The brewing to the seasons and then with suitable yeasts to temp is a what I do with the Lagers done when my garage is operating at the correct temp (Autumn/Winter).
I now can extend this by using Novalager for Lager and use Kveik in the summer for IPA's etc.
Too many brewers jump into buying the latest equipment before learning to brew a more traditional way first this is where the true knowledge is gleaned.
 
Too many brewers jump into buying the latest equipment before learning to brew a more traditional way first this is where the true knowledge is gleaned.
Spot on.
"chasing efficiency" love the way you guys are using it as an insult. So what's wrong with getting an extra brew out of a 25 kilo sack?
Efficiency is in the eyes of the beer-holder. A BiB no sparge brewer is, perhaps looking for efficiency of time and effort. I'm too mean for that and get at least 1050 with 4 kg malt for a 20 litre batch. Often a bit better than that (especially with hook head lager malt) how that works out as % efficiency, I've no idea.
I now can extend this by using Novalager for Lager and use Kveik in the summer for IPA's etc.
Never used Novalager, it's still in the fridge as I got seduced by Lutra. Is it any good?
 
I have used it twice Clarence and it seems ok to me. I would not say it will ever produce a lager to the true traditionalists standards but it's almost there for me.
It does need time to mature as all lagers do but not as long.
Plenty of Youtubers have given it the thumbs up watch a couple to get other opinions
 
I have used it twice Clarence and it seems ok to me. I would not say it will ever produce a lager to the true traditionalists standards but it's almost there for me.
It does need time to mature as all lagers do but not as long.
Plenty of Youtubers have given it the thumbs up watch a couple to get other opinions
Do you know what, @The Baron , I've always considered brewing an authentic, crisp pils-like lager to be one of the pinnacles of the brewer's skill and one of the most difficult styles to get spot on. Indeed I love a decent lager- Urquell and Warsteiner being my favourites when a- I'm out on the lash and fancy a lager, b- I can afford it. But since I've been brewing GPAs (still referred to a pseudo-lager by some philistines on the forum) I think I prefer the stye. It's softer than a pilsner and just a tad more ale-like and it can be served either cool or chilled depending on the whims of the moment.

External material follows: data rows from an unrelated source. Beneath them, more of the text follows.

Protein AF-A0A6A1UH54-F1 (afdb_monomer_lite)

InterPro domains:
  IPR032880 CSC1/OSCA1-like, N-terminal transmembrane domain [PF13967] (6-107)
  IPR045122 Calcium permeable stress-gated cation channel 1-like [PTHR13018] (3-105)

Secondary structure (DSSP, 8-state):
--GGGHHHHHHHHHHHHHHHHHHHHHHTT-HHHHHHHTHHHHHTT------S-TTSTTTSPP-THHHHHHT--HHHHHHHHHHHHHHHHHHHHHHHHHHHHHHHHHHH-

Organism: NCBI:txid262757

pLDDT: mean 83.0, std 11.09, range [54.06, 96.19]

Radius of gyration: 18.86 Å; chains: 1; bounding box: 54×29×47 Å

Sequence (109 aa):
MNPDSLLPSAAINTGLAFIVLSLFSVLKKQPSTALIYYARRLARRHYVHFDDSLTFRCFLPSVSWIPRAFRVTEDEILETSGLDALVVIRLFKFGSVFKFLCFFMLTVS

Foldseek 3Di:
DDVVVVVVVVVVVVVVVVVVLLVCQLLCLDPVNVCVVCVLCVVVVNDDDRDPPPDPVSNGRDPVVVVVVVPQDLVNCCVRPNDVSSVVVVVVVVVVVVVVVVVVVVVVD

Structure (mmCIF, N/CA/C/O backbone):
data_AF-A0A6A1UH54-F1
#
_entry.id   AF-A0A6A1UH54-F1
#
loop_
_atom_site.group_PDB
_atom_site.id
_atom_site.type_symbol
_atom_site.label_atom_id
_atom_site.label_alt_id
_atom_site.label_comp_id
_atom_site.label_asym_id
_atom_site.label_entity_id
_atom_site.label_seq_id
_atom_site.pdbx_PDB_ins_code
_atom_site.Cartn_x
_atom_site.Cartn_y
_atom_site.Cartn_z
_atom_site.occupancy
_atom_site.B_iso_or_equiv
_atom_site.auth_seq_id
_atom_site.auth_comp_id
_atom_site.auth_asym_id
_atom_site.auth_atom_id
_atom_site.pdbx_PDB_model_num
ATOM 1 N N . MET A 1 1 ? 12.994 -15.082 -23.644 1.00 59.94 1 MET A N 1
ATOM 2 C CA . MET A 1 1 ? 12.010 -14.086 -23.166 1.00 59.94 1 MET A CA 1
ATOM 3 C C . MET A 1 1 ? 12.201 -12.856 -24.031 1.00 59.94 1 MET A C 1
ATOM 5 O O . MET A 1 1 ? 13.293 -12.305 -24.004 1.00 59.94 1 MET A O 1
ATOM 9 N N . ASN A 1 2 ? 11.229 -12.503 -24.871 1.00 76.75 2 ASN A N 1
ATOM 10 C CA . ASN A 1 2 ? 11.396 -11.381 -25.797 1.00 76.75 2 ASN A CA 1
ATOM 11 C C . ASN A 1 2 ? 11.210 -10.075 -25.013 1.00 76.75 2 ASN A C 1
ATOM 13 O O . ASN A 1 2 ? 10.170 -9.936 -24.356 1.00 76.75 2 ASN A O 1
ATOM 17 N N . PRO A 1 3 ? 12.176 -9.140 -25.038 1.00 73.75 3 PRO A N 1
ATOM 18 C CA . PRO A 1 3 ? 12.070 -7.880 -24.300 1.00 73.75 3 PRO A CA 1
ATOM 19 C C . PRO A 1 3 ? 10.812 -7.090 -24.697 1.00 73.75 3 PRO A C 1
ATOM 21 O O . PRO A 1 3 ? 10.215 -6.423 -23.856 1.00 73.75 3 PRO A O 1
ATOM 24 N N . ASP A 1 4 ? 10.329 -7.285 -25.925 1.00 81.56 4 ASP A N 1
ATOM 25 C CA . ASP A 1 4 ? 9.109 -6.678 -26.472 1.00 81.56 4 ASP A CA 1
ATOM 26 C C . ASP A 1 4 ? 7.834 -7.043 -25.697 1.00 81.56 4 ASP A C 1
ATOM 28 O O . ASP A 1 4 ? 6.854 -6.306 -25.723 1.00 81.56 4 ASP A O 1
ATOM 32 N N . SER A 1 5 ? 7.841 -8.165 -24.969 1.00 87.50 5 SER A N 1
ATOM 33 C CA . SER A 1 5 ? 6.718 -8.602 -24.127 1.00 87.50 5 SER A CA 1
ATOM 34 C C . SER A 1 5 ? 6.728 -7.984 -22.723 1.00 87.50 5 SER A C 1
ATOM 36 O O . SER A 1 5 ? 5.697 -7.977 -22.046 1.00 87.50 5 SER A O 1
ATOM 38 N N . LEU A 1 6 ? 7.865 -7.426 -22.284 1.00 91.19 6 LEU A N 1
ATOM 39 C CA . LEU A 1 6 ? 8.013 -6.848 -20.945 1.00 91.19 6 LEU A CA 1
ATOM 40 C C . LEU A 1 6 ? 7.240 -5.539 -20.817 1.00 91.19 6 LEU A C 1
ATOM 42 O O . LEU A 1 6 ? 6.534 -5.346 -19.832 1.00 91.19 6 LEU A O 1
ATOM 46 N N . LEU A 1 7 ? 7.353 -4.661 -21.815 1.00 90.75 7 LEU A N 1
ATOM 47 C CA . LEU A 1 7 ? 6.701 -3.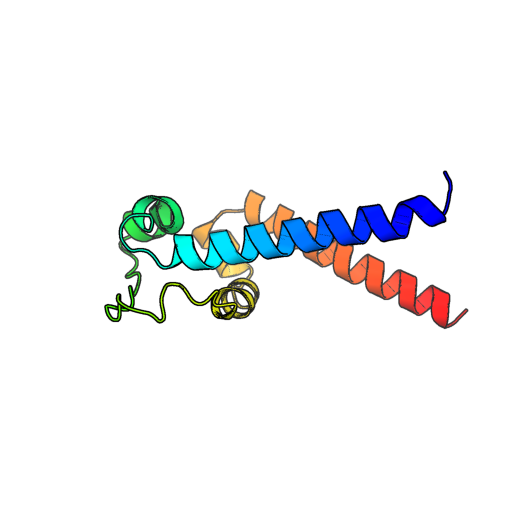353 -21.812 1.00 90.75 7 LEU A CA 1
ATOM 48 C C . LEU A 1 7 ? 5.162 -3.451 -21.754 1.00 90.75 7 LEU A C 1
ATOM 50 O O . LEU A 1 7 ? 4.581 -2.861 -20.841 1.00 90.75 7 LEU A O 1
ATOM 54 N N . PRO A 1 8 ? 4.477 -4.206 -22.640 1.00 94.31 8 PRO A N 1
ATOM 55 C CA . PRO A 1 8 ? 3.024 -4.344 -22.572 1.00 94.31 8 PRO A CA 1
ATOM 56 C C . PRO A 1 8 ? 2.566 -5.056 -21.293 1.00 94.31 8 PRO A C 1
ATOM 58 O O . PRO A 1 8 ? 1.591 -4.628 -20.680 1.00 94.31 8 PRO A O 1
ATOM 61 N N . SER A 1 9 ? 3.292 -6.080 -20.829 1.00 93.31 9 SER A N 1
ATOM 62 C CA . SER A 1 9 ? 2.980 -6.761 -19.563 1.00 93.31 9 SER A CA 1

I've been brewing with MJ-M54 and found that works really well. I tried Lutra over the summer and I'm not sure that it wasn't even better. I'll give the Novalager a whirl before much longer.

(Of course a dash of lime cordial is an essential ingredient of any pint of the yellow stuff :laugh8:)
:laugh8::laugh8::coat:
 
The more you mill your grains (or the tighter the gap/harder they get crushed), the higher the efficiency (up to a point). But with it comes a higher risk of stuck sparge. If you do BIAB you can probably pulverise the grain to flour and get good results. If you double milled the grain and it worked, keep doing it! 👍
I do BIAB and did a double mill to see if tightening the gap would be worth the hassle.